# Bank Bids



## BamBamm5144 (Aug 13, 2010)

I am bidding on a banking chain with three locations. Each location about 20 minutes from the other.

The bid is to include salting roughly 40x3 feet of side walk for each location, and plowing about an acre and half lot on each location.

I figure each location to take about an hour.

I was thinking of pricing it around 230 per push and salt for the sidewalk for each location.

Is that number insanely low, high?


----------



## WIPensFan (Jan 31, 2009)

Is that $230 no matter how much snow? Also, who is clearing the side walk? 1 Hr. seems pretty quick for one person or do you have help? One more question: Are the branches 20 min. apart in rush hour traffic after a snow storm or 20 min apart at 2-3 am in the morning before everyone else is awake?


----------



## BamBamm5144 (Aug 13, 2010)

Sorry. Shouldve been more specific. That would be for 6 or less. The lots are straight forward but I do have one other person helping.

To answer the second question, which is a good one, is before everyones awake.


----------



## WIPensFan (Jan 31, 2009)

If you can really do each place in 1 Hr. then the price seems good to me, but these days it may be high! What it boils down to is will you profit at that number after paying your expenses. If the answer is yes, then you're good to go. If you're not making on it then why bother.


----------



## BamBamm5144 (Aug 13, 2010)

Yeah I hear. I don't really pay attention too much to what other guys are charging. What they make doesn't have anything to do with what I need to make.

I just want to remain competitive, and I have lowered a lot of overhead this year.


----------



## jomama45 (Dec 25, 2008)

BamBamm5144;1059816 said:


> Yeah I hear. I don't really pay attention too much to what other guys are charging. *What they make doesn't have anything to do with what I need to make.*
> I just want to remain competitive, and I have lowered a lot of overhead this year.


Very good! 

The only thing I can add is make sure they're not looking for calcium on the walks vs. rock salt.

Good Luck.


----------



## viper881 (Jan 14, 2009)

Just remember that banks take a little longer to plow during the day becuase of the traffic then it does at 2am in the morning along with the drive. It seems a little high to me for a hour worth of work, but then again if your area is willing to pay for it....perfect


----------



## BamBamm5144 (Aug 13, 2010)

Viper - Thanks for the reply. You have a good point there.

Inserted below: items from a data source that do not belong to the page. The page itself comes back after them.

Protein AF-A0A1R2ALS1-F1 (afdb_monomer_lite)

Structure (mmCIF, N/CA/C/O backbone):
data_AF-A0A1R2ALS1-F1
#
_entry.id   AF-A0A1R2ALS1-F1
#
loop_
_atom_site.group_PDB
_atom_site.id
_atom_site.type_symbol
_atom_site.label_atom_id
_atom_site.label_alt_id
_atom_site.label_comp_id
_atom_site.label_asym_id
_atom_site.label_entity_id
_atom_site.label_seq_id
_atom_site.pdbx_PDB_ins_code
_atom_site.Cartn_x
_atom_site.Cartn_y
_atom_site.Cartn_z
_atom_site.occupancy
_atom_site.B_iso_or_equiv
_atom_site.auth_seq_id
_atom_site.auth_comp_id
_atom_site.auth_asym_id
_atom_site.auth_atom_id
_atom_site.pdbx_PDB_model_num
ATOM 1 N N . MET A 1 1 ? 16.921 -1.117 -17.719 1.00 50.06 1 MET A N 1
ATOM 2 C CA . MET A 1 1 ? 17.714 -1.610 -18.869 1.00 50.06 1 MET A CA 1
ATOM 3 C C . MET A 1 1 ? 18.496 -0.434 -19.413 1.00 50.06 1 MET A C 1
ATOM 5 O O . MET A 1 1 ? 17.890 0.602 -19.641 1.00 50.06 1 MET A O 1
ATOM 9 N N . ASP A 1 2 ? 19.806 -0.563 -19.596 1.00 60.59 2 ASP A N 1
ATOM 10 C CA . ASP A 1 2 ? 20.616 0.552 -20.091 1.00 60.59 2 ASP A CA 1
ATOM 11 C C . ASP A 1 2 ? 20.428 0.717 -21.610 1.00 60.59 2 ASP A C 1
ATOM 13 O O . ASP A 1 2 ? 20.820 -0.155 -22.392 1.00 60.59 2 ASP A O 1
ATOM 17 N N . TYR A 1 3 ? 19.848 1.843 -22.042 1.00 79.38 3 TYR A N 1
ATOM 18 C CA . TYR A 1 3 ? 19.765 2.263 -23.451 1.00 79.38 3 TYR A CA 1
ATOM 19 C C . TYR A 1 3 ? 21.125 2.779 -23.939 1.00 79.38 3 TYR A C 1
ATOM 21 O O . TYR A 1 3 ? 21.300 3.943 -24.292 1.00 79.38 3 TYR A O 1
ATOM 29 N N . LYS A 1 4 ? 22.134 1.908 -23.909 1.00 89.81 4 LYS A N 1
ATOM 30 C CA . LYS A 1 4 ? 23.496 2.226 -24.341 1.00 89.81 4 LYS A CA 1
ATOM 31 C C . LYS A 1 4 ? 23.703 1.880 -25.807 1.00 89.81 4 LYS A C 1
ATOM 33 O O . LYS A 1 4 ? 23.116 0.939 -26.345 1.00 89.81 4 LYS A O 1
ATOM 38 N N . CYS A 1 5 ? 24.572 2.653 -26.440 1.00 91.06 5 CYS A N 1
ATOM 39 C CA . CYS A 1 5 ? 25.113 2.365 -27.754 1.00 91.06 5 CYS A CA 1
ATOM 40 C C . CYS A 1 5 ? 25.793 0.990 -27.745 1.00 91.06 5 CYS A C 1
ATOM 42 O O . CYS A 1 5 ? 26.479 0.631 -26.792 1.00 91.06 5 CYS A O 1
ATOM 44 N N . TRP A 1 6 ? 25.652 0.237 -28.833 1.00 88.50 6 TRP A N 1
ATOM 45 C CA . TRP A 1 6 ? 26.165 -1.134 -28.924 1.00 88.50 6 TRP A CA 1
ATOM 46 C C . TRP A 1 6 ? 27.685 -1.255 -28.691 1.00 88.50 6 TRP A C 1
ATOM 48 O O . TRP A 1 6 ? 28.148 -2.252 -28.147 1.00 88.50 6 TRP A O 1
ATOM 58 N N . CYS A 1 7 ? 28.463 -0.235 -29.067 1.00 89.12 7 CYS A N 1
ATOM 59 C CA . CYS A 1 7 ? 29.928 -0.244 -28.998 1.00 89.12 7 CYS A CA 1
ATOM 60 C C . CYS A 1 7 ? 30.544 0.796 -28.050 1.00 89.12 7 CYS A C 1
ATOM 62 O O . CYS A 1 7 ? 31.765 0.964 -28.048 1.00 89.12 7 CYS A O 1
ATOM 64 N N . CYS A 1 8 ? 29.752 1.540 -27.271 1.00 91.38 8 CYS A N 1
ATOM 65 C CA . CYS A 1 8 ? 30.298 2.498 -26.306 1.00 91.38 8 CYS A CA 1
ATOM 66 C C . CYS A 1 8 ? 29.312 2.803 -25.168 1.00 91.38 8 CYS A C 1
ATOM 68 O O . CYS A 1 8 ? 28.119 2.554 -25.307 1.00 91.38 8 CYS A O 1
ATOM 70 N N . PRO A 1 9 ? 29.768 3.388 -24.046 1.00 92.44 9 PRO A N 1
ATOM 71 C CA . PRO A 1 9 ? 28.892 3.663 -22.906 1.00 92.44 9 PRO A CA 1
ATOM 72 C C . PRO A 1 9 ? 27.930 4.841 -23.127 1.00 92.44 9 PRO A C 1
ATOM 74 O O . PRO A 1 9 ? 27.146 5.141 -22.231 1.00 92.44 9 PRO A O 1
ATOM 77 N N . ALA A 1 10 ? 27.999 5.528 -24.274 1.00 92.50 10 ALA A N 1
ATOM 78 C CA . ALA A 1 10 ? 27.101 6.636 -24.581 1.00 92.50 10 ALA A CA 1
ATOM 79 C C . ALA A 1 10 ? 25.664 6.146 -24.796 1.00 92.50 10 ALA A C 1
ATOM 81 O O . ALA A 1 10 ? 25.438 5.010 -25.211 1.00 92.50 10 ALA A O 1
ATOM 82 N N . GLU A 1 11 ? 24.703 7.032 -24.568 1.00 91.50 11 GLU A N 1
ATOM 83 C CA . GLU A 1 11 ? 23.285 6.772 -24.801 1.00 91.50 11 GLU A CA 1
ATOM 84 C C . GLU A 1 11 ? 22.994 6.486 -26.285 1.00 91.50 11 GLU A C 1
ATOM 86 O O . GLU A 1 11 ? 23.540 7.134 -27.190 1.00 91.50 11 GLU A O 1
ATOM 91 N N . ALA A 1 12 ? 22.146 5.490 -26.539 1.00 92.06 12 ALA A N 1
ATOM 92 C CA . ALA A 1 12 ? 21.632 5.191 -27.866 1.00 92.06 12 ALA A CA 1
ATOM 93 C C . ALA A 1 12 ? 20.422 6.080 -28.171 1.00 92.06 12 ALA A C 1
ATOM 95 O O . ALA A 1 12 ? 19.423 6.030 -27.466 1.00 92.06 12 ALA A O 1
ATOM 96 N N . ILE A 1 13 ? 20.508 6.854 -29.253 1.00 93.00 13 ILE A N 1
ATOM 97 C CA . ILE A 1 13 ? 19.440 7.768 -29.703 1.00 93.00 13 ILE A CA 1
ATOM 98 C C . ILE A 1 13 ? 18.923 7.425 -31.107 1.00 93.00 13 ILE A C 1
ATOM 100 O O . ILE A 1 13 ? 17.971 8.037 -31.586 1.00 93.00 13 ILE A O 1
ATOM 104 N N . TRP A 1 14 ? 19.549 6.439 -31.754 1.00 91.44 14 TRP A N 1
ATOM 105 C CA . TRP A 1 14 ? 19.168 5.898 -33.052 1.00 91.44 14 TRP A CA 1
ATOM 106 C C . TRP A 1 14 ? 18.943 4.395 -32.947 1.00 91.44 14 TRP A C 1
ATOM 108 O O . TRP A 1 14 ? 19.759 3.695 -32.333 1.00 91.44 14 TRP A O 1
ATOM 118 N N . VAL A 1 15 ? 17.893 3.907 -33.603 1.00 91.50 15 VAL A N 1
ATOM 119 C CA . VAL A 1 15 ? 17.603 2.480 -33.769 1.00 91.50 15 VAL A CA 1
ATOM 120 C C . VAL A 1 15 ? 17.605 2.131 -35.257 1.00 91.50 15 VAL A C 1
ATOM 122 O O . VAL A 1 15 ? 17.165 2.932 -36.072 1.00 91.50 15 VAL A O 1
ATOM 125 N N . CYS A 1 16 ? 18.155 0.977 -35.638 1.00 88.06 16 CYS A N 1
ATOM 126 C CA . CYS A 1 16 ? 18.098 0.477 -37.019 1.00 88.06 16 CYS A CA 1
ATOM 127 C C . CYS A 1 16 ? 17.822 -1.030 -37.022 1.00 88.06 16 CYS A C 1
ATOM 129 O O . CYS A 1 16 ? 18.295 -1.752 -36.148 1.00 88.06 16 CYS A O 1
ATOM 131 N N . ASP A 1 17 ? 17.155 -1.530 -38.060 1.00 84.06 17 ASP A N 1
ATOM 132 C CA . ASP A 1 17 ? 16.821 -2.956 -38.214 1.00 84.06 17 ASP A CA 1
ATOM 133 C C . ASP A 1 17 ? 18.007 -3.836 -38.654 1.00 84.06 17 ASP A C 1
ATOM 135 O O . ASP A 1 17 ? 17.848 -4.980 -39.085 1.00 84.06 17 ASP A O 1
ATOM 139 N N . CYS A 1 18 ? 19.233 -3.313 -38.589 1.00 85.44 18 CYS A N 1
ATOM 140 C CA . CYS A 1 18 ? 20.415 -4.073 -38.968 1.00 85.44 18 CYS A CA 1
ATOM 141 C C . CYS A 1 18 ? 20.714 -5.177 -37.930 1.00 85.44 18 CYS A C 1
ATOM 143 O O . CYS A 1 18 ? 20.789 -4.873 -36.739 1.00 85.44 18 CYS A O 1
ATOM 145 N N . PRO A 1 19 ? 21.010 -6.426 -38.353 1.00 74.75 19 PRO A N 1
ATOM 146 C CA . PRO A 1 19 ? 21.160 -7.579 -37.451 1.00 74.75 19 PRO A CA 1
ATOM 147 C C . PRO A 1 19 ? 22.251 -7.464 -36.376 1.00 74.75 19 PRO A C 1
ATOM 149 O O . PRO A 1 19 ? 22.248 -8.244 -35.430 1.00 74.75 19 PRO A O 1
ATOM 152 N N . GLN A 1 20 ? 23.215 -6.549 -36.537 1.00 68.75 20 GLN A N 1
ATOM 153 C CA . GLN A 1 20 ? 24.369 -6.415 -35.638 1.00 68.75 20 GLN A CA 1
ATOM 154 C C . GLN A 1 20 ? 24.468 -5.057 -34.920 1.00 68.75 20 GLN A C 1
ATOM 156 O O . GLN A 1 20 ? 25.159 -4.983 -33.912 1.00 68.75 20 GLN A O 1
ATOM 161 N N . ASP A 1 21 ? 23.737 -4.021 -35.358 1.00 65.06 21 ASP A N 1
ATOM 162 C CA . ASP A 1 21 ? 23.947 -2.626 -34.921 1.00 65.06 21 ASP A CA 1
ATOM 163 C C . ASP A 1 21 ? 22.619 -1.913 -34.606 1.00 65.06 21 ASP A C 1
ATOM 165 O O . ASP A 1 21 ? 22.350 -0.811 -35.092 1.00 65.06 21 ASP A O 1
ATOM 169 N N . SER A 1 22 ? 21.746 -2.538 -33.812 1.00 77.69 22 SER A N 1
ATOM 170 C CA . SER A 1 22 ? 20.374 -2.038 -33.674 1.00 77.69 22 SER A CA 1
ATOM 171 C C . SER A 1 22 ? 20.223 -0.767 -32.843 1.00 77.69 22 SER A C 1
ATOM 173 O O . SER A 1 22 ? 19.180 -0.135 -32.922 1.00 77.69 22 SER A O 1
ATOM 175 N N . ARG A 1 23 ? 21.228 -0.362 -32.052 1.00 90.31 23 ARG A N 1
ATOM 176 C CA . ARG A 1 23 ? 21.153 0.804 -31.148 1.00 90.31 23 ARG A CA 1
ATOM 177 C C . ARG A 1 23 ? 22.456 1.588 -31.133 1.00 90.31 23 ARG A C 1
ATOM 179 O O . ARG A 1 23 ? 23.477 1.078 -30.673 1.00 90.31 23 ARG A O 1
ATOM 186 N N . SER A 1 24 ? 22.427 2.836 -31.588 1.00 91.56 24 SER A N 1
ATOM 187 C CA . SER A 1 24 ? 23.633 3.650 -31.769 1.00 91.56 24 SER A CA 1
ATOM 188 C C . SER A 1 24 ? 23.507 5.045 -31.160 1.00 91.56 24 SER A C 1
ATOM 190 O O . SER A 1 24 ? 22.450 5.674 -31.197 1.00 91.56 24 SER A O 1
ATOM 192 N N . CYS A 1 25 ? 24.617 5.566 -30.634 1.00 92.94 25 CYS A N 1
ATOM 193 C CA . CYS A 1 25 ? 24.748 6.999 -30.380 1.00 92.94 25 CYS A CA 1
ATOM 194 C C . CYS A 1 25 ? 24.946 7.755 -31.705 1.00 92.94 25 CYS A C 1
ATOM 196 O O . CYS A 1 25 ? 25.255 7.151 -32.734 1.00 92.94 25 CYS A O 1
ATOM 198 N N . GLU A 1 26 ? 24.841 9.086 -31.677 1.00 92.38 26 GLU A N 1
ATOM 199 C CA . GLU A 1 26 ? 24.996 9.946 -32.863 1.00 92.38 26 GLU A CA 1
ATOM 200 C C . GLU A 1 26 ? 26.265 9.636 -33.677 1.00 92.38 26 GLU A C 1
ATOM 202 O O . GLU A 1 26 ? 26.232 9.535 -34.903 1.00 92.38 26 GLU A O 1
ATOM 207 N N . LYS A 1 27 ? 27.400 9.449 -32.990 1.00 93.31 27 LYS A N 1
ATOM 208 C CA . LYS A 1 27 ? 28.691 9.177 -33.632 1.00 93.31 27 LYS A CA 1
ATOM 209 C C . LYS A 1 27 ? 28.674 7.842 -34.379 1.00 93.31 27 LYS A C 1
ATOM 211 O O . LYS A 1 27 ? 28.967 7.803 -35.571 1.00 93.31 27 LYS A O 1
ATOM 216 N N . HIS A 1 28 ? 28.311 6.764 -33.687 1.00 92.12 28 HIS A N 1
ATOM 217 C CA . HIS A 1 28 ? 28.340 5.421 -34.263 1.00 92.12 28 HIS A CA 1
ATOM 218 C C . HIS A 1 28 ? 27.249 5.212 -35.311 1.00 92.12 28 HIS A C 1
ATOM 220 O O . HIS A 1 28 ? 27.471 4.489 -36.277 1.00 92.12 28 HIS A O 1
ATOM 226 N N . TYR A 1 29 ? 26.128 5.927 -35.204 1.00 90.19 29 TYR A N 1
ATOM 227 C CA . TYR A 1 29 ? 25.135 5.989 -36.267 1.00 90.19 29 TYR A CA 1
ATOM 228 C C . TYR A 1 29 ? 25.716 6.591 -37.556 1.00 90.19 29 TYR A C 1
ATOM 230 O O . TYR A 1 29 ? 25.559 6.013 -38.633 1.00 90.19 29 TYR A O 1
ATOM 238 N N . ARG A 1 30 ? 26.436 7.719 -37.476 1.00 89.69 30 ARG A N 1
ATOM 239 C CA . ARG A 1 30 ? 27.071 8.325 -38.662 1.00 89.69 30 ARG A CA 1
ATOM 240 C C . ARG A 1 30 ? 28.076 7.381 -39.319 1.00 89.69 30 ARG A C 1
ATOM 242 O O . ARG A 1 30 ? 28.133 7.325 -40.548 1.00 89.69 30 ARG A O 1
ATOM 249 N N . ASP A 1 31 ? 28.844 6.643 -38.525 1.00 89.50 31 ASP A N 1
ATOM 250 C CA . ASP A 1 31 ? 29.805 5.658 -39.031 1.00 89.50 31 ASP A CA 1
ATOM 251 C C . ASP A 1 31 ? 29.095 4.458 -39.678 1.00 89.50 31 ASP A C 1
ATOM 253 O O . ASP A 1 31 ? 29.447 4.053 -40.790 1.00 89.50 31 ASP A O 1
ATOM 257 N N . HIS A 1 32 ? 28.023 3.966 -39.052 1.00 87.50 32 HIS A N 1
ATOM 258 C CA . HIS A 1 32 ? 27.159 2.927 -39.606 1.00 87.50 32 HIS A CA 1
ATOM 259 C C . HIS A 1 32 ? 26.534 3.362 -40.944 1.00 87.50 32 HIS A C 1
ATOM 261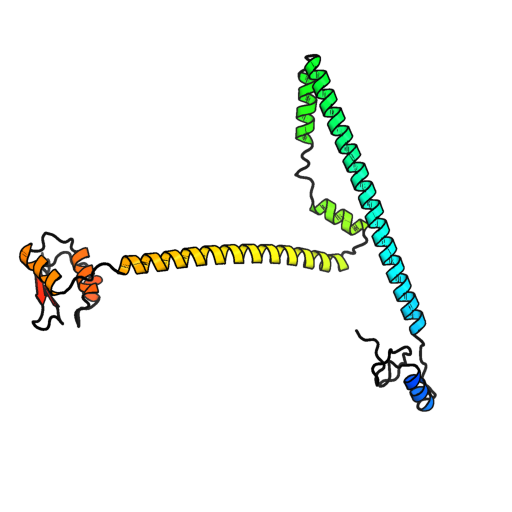 O O . HIS A 1 32 ? 26.642 2.646 -41.938 1.00 87.50 32 HIS A O 1
ATOM 267 N N . LYS A 1 33 ? 25.975 4.576 -41.028 1.00 85.88 33 LYS A N 1
ATOM 268 C CA . LYS A 1 33 ? 25.359 5.134 -42.246 1.00 85.88 33 LYS A CA 1
ATOM 269 C C . LYS A 1 33 ? 26.344 5.273 -43.410 1.00 85.88 33 LYS A C 1
ATOM 271 O O . LYS A 1 33 ? 25.971 5.067 -44.565 1.00 85.88 33 LYS A O 1
ATOM 276 N N . LYS A 1 34 ? 27.609 5.608 -43.126 1.00 86.44 34 LYS A N 1
ATOM 277 C CA . LYS A 1 34 ? 28.674 5.646 -44.146 1.00 86.44 34 LYS A CA 1
ATOM 278 C C . LYS A 1 34 ? 28.954 4.256 -44.720 1.00 86.44 34 LYS A C 1
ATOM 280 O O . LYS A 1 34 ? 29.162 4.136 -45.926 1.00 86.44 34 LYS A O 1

I went to the actual site today, instead of going off what they told me and each location will take about 1 1/2 - 2 hours with the obstacles.


----------



## viper881 (Jan 14, 2009)

That price then is close for a ballpark. Im not sure how much you are salting and what you get salt for. Good luck bam


----------



## redman6565 (Jul 14, 2008)

BamBamm5144;1060010 said:


> Viper - Thanks for the reply. You have a good point there.
> 
> I went to the actual site today, instead of going off what they told me and each location will take about 1 1/2 - 2 hours with the obstacles.


like noted above, make sure they aren't expecting calcium to be applied and not rock salt. most, if not all, banks in our area require calcium to be applied and not rock salt (prevents pitting of the sidewalks, etc.)

other than that, you have a time frame in mind, so the price is worth your time, then it all looks good.


----------